Détenteur de la légitimité des urnes, les élus ne comprennent pas toujours que les journalistes ne se déplacent pas, alors qu’ils les ont « convoqués ». « Sauf qu’on ne convoque pas les journalistes, on les invite », rappelle Véronique Le Roux, formatrice et directrice de l’assemblée et du partage de l’information au conseil général du Finistère.

De la méconnaissance des codes et contraintes des organes de presse viendraient certaines difficultés relationnelles entre les élus et les journalistes. D’où l’importance de rencontrer les rédactions des médias locaux pour se présenter et mieux appréhender les impératifs des journalistes, le fonctionnement de la rédaction, les heures auxquelles il est le plus judicieux d’organiser des conférences de presse ou d’envoyer les communiqués, ou encore le meilleur vecteur pour faire passer les informations. « Une telle démarche met chacun sur un pied d’égalité », estime Véronique Le Roux.

Echange de bons procédés

La qualité de la relation repose bien souvent sur un mécanisme implicite de « donnant-donnant », l’élu acceptant de fournir des informations au journaliste qui l’interrogera en tant qu’expert, mais sans nécessairement le citer ou citer la collectivité dans l’article. En contrepartie, le journaliste assurera un traitement régulier des sujets ayant trait au territoire ou à l’élu.
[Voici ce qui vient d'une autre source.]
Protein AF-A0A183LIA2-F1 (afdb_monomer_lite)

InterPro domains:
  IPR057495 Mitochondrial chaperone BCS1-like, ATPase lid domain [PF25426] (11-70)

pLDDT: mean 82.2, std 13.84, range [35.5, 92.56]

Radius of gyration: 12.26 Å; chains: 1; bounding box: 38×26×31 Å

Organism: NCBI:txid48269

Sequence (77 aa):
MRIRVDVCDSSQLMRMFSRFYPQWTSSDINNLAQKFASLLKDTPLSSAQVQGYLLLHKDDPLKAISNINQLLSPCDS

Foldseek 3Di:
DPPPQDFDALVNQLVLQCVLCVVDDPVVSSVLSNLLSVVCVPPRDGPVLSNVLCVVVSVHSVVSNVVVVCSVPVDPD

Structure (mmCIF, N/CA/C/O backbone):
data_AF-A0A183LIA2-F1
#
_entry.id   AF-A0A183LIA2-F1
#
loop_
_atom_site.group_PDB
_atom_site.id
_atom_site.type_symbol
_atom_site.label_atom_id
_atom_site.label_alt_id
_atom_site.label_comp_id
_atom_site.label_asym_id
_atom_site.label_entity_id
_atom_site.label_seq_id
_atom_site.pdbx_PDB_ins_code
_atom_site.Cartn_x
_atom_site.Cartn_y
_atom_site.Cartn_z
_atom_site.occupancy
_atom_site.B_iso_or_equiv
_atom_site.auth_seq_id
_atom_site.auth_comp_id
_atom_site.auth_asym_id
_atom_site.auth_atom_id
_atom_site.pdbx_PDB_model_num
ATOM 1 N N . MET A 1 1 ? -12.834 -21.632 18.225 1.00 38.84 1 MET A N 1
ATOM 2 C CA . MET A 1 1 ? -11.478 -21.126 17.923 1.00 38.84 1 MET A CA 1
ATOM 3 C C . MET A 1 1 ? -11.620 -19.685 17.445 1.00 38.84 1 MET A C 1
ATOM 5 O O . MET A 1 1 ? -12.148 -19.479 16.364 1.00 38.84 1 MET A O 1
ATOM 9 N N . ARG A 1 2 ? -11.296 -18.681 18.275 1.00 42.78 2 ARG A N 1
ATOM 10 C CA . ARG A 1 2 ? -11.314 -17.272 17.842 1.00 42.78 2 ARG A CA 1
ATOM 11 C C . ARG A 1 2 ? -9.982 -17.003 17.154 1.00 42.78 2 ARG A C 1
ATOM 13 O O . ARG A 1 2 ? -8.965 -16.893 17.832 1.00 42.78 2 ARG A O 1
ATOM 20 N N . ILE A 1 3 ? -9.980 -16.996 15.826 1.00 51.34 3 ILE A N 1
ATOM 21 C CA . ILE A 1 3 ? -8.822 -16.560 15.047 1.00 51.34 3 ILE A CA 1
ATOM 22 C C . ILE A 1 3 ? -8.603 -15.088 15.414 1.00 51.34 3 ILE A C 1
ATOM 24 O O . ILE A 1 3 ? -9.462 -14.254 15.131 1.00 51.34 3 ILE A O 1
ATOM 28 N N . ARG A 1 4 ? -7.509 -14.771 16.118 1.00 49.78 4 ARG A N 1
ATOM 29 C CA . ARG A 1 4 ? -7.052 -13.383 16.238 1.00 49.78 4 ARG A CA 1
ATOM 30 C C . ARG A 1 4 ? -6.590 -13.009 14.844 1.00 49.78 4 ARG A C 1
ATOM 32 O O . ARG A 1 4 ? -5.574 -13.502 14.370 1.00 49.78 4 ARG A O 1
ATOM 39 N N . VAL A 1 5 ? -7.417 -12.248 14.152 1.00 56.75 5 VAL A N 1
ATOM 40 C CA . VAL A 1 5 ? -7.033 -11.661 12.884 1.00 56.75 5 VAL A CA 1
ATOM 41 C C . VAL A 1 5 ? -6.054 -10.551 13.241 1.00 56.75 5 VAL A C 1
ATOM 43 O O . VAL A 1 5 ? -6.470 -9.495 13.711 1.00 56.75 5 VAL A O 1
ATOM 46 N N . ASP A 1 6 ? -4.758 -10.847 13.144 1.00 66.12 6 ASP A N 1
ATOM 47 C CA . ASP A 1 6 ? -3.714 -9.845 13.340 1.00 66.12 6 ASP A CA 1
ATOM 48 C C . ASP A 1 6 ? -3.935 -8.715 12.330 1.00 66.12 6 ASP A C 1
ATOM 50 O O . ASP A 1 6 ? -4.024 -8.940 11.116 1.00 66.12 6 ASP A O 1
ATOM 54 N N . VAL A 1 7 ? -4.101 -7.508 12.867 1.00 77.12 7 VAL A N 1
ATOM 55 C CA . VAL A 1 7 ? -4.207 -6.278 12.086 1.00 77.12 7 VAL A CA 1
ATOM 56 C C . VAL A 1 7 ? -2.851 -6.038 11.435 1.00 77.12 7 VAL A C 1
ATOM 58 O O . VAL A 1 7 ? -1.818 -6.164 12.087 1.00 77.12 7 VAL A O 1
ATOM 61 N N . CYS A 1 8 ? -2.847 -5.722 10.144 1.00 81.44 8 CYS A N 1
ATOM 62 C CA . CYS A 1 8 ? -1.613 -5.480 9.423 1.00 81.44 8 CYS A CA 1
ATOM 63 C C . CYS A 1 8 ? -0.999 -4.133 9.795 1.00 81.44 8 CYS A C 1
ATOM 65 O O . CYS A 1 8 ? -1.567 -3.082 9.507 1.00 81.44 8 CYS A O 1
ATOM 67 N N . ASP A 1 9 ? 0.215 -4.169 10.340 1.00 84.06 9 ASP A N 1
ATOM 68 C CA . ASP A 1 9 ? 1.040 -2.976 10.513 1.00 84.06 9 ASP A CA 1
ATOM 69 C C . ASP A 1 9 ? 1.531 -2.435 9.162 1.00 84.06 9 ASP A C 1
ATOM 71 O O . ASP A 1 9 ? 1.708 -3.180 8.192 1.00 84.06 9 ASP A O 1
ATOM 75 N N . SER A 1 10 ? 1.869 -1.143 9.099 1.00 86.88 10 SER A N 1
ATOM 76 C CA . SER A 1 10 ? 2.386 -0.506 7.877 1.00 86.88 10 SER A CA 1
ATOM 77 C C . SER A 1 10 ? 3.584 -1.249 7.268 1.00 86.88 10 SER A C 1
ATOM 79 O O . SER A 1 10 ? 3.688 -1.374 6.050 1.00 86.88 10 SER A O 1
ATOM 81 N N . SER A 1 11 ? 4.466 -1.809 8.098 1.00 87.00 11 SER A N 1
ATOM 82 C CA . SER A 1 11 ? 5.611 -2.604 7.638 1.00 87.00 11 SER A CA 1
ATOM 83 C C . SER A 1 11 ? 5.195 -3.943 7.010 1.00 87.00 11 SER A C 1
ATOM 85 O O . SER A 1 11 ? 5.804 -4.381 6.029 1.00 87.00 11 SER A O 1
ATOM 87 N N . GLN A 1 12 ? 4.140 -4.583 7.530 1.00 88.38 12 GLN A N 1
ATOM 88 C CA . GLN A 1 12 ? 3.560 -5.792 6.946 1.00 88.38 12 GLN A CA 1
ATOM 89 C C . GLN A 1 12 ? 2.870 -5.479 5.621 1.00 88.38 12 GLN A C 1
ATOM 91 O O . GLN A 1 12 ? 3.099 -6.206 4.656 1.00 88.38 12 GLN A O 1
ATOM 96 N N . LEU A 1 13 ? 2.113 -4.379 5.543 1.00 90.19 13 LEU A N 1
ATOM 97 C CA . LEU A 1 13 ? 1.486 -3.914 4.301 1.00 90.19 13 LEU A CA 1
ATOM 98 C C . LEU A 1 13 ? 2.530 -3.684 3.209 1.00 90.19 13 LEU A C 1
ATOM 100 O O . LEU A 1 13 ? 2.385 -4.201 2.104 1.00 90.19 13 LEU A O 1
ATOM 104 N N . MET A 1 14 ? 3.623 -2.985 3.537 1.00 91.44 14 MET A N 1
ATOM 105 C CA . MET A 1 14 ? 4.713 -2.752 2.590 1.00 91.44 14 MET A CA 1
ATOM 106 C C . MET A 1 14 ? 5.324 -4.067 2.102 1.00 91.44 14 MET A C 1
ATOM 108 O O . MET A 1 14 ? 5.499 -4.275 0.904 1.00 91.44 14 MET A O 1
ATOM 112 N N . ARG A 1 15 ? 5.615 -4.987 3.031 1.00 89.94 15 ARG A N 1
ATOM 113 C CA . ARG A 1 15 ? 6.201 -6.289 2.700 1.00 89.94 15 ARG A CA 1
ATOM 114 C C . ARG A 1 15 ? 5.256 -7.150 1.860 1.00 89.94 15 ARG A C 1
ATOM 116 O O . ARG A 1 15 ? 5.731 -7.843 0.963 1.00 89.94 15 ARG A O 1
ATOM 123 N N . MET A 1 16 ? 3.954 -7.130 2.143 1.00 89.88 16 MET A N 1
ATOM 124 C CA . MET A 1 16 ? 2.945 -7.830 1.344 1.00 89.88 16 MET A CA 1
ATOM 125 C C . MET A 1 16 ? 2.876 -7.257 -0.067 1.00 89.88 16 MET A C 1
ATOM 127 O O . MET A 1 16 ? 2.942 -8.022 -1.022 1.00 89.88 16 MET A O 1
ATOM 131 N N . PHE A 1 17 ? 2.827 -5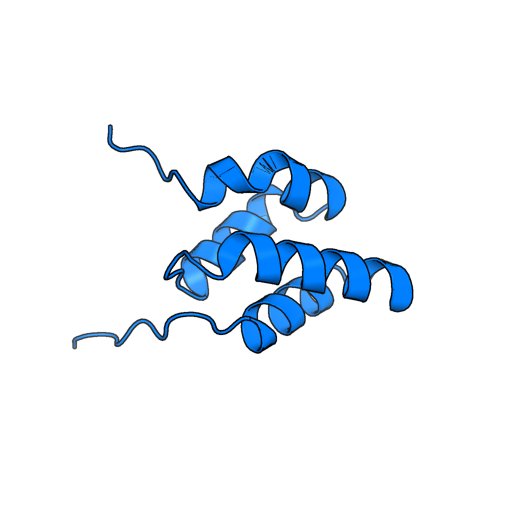.930 -0.196 1.00 91.19 17 PHE A N 1
ATOM 132 C CA . PHE A 1 17 ? 2.760 -5.242 -1.482 1.00 91.19 17 PHE A CA 1
ATOM 133 C C . PHE A 1 17 ? 3.983 -5.555 -2.355 1.00 91.19 17 PHE A C 1
ATOM 135 O O . PHE A 1 17 ? 3.830 -6.050 -3.468 1.00 91.19 17 PHE A O 1
ATOM 142 N N . SER A 1 18 ? 5.203 -5.384 -1.833 1.00 89.88 18 SER A N 1
ATOM 143 C CA . SER A 1 18 ? 6.428 -5.662 -2.600 1.00 89.88 18 SER A CA 1
ATOM 144 C C . SER A 1 18 ? 6.576 -7.137 -2.990 1.00 89.88 18 SER A C 1
ATOM 146 O O . SER A 1 18 ? 7.127 -7.441 -4.042 1.00 89.88 18 SER A O 1
ATOM 148 N N . ARG A 1 19 ? 6.071 -8.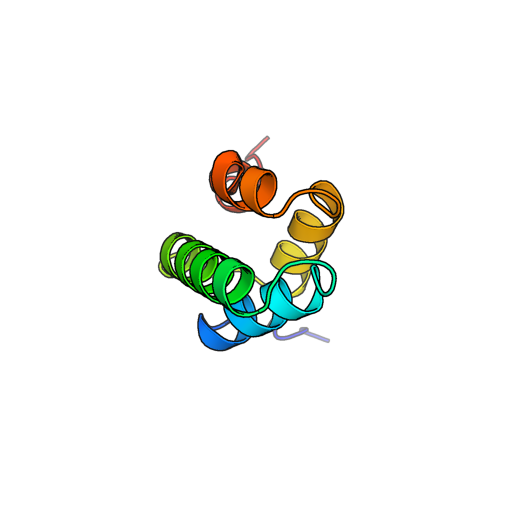071 -2.170 1.00 89.50 19 ARG A N 1
ATOM 149 C CA . ARG A 1 19 ? 6.052 -9.506 -2.510 1.00 89.50 19 ARG A CA 1
ATOM 150 C C . ARG A 1 19 ? 5.019 -9.859 -3.573 1.00 89.50 19 ARG A C 1
ATOM 152 O O . ARG A 1 19 ? 5.193 -10.866 -4.249 1.00 89.50 19 ARG A O 1
ATOM 159 N N . PHE A 1 20 ? 3.949 -9.078 -3.683 1.00 90.12 20 PHE A N 1
ATOM 160 C CA . PHE A 1 20 ? 2.865 -9.336 -4.623 1.00 90.12 20 PHE A CA 1
ATOM 161 C C . PHE A 1 20 ? 3.204 -8.899 -6.051 1.00 90.12 20 PHE A C 1
ATOM 163 O O . PHE A 1 20 ? 2.739 -9.517 -7.004 1.00 90.12 20 PHE A O 1
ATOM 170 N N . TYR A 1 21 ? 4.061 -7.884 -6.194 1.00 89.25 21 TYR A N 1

« Nous répondons généralement aux demandes des journalistes, même quand elles nécessitent un peu de travail de nos services. Mais nous refusons quand la requête relève manifestement de leur propre travail d’enquête », témoigne Jean-Paul Bret, maire de Villeurbanne (69). Il est aussi intéressant de proposer spontanément des photos ou des infographies au journaliste qui n’aura pas nécessairement le temps de se déplacer. « Ainsi, l’article sera illustré et visible », note Julien Moulin, journaliste au Parisien, formateur à l’Institut pratique de journalisme (IPJ).
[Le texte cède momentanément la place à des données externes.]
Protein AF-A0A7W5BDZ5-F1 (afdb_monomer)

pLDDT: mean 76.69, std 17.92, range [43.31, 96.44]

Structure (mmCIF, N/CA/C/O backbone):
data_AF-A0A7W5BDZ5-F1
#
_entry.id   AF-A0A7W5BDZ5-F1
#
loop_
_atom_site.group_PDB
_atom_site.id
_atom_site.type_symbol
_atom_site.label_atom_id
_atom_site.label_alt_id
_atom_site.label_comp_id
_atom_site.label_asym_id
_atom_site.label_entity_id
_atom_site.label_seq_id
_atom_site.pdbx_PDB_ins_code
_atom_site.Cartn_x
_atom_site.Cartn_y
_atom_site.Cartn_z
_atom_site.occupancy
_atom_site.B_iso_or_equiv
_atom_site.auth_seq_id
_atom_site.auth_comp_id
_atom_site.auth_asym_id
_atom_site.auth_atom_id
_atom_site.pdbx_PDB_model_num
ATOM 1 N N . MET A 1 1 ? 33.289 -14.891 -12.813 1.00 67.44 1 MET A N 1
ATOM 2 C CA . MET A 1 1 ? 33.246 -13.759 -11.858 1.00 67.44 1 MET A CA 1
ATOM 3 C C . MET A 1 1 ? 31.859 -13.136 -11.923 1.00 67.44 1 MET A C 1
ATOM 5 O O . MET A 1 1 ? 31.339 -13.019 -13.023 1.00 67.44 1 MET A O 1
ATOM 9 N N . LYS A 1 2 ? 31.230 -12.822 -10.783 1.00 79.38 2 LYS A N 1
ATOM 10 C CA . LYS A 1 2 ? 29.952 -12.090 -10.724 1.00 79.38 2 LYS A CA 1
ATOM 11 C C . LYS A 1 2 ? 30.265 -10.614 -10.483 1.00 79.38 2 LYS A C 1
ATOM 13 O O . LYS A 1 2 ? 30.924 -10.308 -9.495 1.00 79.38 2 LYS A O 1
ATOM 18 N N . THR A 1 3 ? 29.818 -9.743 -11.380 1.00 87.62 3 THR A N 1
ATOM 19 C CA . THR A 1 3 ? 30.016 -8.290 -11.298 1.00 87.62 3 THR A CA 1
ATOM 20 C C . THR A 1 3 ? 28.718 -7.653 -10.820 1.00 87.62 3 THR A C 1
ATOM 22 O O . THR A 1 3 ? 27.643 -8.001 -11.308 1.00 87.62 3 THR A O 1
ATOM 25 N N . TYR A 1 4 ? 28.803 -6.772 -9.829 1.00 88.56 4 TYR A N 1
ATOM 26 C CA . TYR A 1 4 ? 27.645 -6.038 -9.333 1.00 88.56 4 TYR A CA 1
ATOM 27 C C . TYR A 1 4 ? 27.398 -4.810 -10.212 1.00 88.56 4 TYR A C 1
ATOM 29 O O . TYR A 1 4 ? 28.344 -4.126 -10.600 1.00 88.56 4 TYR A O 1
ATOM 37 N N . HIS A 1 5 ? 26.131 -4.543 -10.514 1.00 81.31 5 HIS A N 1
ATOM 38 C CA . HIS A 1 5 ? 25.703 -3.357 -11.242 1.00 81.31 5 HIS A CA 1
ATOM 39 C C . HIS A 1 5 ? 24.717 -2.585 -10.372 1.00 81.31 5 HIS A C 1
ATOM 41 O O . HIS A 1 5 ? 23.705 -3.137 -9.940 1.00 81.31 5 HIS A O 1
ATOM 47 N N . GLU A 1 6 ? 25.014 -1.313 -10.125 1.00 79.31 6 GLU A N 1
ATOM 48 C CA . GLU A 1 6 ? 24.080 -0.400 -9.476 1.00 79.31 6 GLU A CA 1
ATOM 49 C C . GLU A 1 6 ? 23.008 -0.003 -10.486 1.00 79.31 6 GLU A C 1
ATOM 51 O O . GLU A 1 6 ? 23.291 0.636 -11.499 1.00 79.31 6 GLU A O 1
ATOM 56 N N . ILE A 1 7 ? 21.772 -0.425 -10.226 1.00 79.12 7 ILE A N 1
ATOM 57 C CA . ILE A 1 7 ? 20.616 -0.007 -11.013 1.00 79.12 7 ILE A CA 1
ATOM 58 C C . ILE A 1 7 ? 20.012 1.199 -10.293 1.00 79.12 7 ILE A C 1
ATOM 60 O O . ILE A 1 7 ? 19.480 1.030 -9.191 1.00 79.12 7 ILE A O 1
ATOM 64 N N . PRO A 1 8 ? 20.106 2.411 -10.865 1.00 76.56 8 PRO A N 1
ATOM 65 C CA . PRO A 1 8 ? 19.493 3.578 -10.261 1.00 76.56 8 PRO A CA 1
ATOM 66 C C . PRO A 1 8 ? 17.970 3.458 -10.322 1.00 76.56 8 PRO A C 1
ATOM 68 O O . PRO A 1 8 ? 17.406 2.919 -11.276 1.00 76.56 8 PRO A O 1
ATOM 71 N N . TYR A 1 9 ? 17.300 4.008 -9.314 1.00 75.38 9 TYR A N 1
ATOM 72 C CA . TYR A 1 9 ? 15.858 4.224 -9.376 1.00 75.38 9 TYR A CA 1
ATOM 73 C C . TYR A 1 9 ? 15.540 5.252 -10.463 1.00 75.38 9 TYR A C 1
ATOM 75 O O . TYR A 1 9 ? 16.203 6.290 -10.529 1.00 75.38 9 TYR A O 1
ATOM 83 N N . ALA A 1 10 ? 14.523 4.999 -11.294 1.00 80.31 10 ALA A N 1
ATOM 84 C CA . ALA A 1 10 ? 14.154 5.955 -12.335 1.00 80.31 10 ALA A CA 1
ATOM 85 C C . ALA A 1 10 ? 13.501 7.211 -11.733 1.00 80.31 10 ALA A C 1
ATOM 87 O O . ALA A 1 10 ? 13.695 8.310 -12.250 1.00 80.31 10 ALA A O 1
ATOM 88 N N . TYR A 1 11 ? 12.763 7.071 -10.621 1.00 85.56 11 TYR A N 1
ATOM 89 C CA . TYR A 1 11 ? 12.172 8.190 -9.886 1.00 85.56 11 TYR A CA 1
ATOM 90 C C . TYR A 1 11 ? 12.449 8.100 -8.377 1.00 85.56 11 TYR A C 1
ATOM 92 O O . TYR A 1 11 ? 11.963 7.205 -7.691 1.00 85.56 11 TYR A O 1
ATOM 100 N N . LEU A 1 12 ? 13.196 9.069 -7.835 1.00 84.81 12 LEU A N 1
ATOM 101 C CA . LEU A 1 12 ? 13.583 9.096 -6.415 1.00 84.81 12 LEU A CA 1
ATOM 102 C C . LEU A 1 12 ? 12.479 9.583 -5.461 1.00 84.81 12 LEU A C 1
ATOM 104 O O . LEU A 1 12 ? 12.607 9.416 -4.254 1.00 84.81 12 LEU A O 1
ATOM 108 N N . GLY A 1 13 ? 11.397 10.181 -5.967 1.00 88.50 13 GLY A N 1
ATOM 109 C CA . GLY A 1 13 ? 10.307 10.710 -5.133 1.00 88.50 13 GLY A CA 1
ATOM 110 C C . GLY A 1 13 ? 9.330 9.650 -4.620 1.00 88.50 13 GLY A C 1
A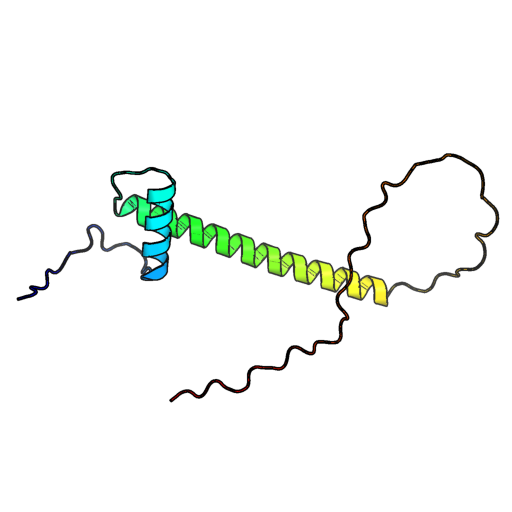TOM 111 O O . GLY A 1 13 ? 8.285 9.995 -4.069 1.00 88.50 13 GLY A O 1
ATOM 112 N N . ARG A 1 14 ? 9.606 8.363 -4.850 1.00 87.88 14 ARG A N 1
ATOM 113 C CA . ARG A 1 14 ? 8.696 7.289 -4.450 1.00 87.88 14 ARG A CA 1
ATOM 114 C C . ARG A 1 14 ? 8.789 6.994 -2.963 1.00 87.88 14 ARG A C 1
ATOM 116 O O . ARG A 1 14 ? 9.872 7.081 -2.386 1.00 87.88 14 ARG A O 1
ATOM 123 N N . PRO A 1 15 ? 7.669 6.587 -2.345 1.00 89.50 15 PRO A N 1
ATOM 124 C CA . PRO A 1 15 ? 7.720 6.098 -0.984 1.00 89.50 15 PRO A CA 1
ATOM 125 C C . PRO A 1 15 ? 8.593 4.839 -0.915 1.00 89.50 15 PRO A C 1
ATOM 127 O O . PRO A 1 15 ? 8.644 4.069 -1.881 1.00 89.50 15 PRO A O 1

S’il est tentant de multiplier les communiqués et conférences de presse dans le but d’occuper l’espace médiatique, il est probable que l’élu n’en retirera pas les bénéfices attendus. « En ce domaine, le trop est parfois pire que le pas assez », prévient Julien Moulin. Au-delà des points presse réguliers précédant les conseils ou les sessions, la communication auprès des médias ne doit se faire que lorsqu’il y a suffisamment de « matière » à offrir aux journalistes. « La rencontre doit être aussi fructueuse pour eux que pour nous », estime Jean-Paul Bret.

De la même manière, ce n’est pas en « accrochant » le plus de journalistes que vous aurez davantage de retombées dans la presse. Mieux vaut cibler les médias directement concernés par le sujet. « Jusqu’à présent, nous organisions en début d’année les vœux à la presse en conviant des dizaines de journalistes lors d’un cocktail sans qu’il y ait forcément de retour sur investissement. Cette année, nous avons choisi de proposer un déjeuner aux 3 ou 4 principaux médias locaux », rapporte Jean-Paul Bret.
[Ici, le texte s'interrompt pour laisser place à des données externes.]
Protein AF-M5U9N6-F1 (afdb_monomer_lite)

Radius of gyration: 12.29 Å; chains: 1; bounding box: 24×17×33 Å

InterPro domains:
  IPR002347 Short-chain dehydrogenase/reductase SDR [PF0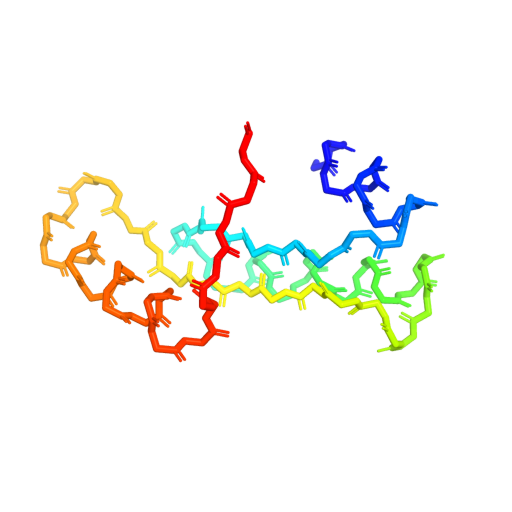0106] (3-69)
  IPR036291 NAD(P)-binding domain superfamily [SSF51735] (3-69)

Secondary structure (DSSP, 8-state):
-HHHHHHHHTT--EEEEES-HHHHHHHHHHHHHHH-TT--EEEEE--TT-HHHHHHHHHHHHHH-S----

Sequence (70 aa):
MEATRVFLSKGARVVMLNRNADKSAAAIDNLQQEFGVDANVTFVQMDLAVLGSVRAAATKVLDDVPMIDA

Foldseek 3Di:
DVVLVVCLVVVHQEEAEEQDPVVVVVVVVVSCVVNNVPRNYHYQHADPVDVVRVVVSVVVCVVPPVDDDD

Organism: NCBI:txid1263870

Structure (mmCIF, N/CA/C/O backbone):
data_AF-M5U9N6-F1
#
_entry.id   AF-M5U9N6-F1
#
loop_
_atom_site.group_PDB
_atom_site.id
_atom_site.type_symbol
_atom_site.label_atom_id
_atom_site.label_alt_id
_atom_site.label_comp_id
_atom_site.label_asym_id
_atom_site.label_entity_id
_atom_site.label_seq_id
_atom_site.pdbx_PDB_ins_code
_atom_site.Cartn_x
_atom_site.Cartn_y
_atom_site.Cartn_z
_atom_site.occupancy
_atom_site.B_iso_or_equiv
_atom_site.auth_seq_id
_atom_site.auth_comp_id
_atom_site.auth_asym_id
_atom_site.auth_atom_id
_atom_site.pdbx_PDB_model_num
ATOM 1 N N . MET A 1 1 ? 9.400 7.037 7.212 1.00 62.03 1 MET A N 1
ATOM 2 C CA . MET A 1 1 ? 8.051 6.800 6.655 1.00 62.03 1 MET A CA 1
ATOM 3 C C . MET A 1 1 ? 7.032 7.493 7.553 1.00 62.03 1 MET A C 1
ATOM 5 O O . MET A 1 1 ? 6.220 6.834 8.181 1.00 62.03 1 MET A O 1
ATOM 9 N N . GLU A 1 2 ? 7.087 8.822 7.660 1.00 75.12 2 GLU A N 1
ATOM 10 C CA . GLU A 1 2 ? 6.196 9.536 8.594 1.00 75.12 2 GLU A CA 1
ATOM 11 C C . GLU A 1 2 ? 4.773 9.673 8.042 1.00 75.12 2 GLU A C 1
ATOM 13 O O . GLU A 1 2 ? 3.808 9.527 8.782 1.00 75.12 2 GLU A O 1
ATOM 18 N N . ALA A 1 3 ? 4.628 9.857 6.725 1.00 80.75 3 ALA A N 1
ATOM 19 C CA . ALA A 1 3 ? 3.318 9.946 6.080 1.00 80.75 3 ALA A CA 1
ATOM 20 C C . ALA A 1 3 ? 2.471 8.684 6.320 1.00 80.75 3 ALA A C 1
ATOM 22 O O . ALA A 1 3 ? 1.321 8.788 6.735 1.00 80.75 3 ALA A O 1
ATOM 23 N N . THR A 1 4 ? 3.063 7.495 6.157 1.00 83.44 4 THR A N 1
ATOM 24 C CA . THR A 1 4 ? 2.396 6.212 6.427 1.00 83.44 4 THR A CA 1
ATOM 25 C C . THR A 1 4 ? 1.853 6.140 7.851 1.00 83.44 4 THR A C 1
ATOM 27 O O . THR A 1 4 ? 0.699 5.766 8.032 1.00 83.44 4 THR A O 1
ATOM 30 N N . ARG A 1 5 ? 2.636 6.559 8.856 1.00 84.38 5 ARG A N 1
ATOM 31 C CA . ARG A 1 5 ? 2.185 6.590 10.256 1.00 84.38 5 ARG A CA 1
ATOM 32 C C . ARG A 1 5 ? 1.001 7.525 10.463 1.00 84.38 5 ARG A C 1
ATOM 34 O O . ARG A 1 5 ? 0.052 7.165 11.147 1.00 84.38 5 ARG A O 1
ATOM 41 N N . VAL A 1 6 ? 1.040 8.713 9.859 1.00 85.12 6 VAL A N 1
ATOM 42 C CA . VAL A 1 6 ? -0.043 9.704 9.964 1.00 85.12 6 VAL A CA 1
ATOM 43 C C . VAL A 1 6 ? -1.332 9.209 9.303 1.00 85.12 6 VAL A C 1
ATOM 45 O O . VAL A 1 6 ? -2.421 9.500 9.789 1.00 85.12 6 VAL A O 1
ATOM 48 N N . PHE A 1 7 ? -1.237 8.469 8.200 1.00 84.81 7 PHE A N 1
ATOM 49 C CA . PHE A 1 7 ? -2.409 7.890 7.546 1.00 84.81 7 PHE A CA 1
ATOM 50 C C . PHE A 1 7 ? -2.964 6.694 8.326 1.00 84.81 7 PHE A C 1
ATOM 52 O O . PHE A 1 7 ? -4.172 6.626 8.555 1.00 84.81 7 PHE A O 1
ATOM 59 N N . LEU A 1 8 ? -2.093 5.805 8.811 1.00 85.50 8 LEU A N 1
ATOM 60 C CA . LEU A 1 8 ? -2.491 4.668 9.643 1.00 85.50 8 LEU A CA 1
ATOM 61 C C . LEU A 1 8 ? -3.127 5.110 10.966 1.00 85.50 8 LEU A C 1
ATOM 63 O O . LEU A 1 8 ? -4.149 4.556 11.357 1.00 85.50 8 LEU A O 1
ATOM 67 N N . SER A 1 9 ? -2.604 6.154 11.619 1.00 84.00 9 SER A N 1
ATOM 68 C CA . SER A 1 9 ? -3.197 6.692 12.854 1.00 84.00 9 SER A CA 1
ATOM 69 C C . SER A 1 9 ? -4.592 7.289 12.649 1.00 84.00 9 SER A C 1
ATOM 71 O O . SER A 1 9 ? -5.365 7.400 13.599 1.00 84.00 9 SER A O 1
ATOM 73 N N . LYS A 1 10 ? -4.939 7.636 11.405 1.00 85.00 10 LYS A N 1
ATOM 74 C CA . LYS A 1 10 ? -6.277 8.083 10.995 1.00 85.00 10 LYS A CA 1
ATOM 75 C C . LYS A 1 10 ? -7.169 6.939 10.497 1.00 85.00 10 LYS A C 1
ATOM 77 O O . LYS A 1 10 ? -8.273 7.203 10.031 1.00 85.00 10 LYS A O 1
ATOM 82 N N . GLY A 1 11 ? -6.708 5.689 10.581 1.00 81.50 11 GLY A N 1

Une fois l’information transmise, reste la question de son traitement. Comment garder la main sur le message diffusé sans heurter la déontologie journalistique ?

Respect de l’indépendance

« Il faut partir du postulat que les journalistes travaillent dans l’urgence et qu’ils sont, dans leur grande majorité - dans la PQR en particulier -, des généralistes et non des experts. Il faut donc leur donner d’emblée un angle, des points clés et leur fournir des éléments de contexte et de compréhension, surtout quand on aborde des questions complexes ou techniques », préconise Véronique Le Roux. « Nous parvenons à garder la maîtrise de ce qui est publié sur la commune en envoyant par mail les articles déjà rédigés aux correspondants des deux quotidiens régionaux… », avance Paulette Pérez.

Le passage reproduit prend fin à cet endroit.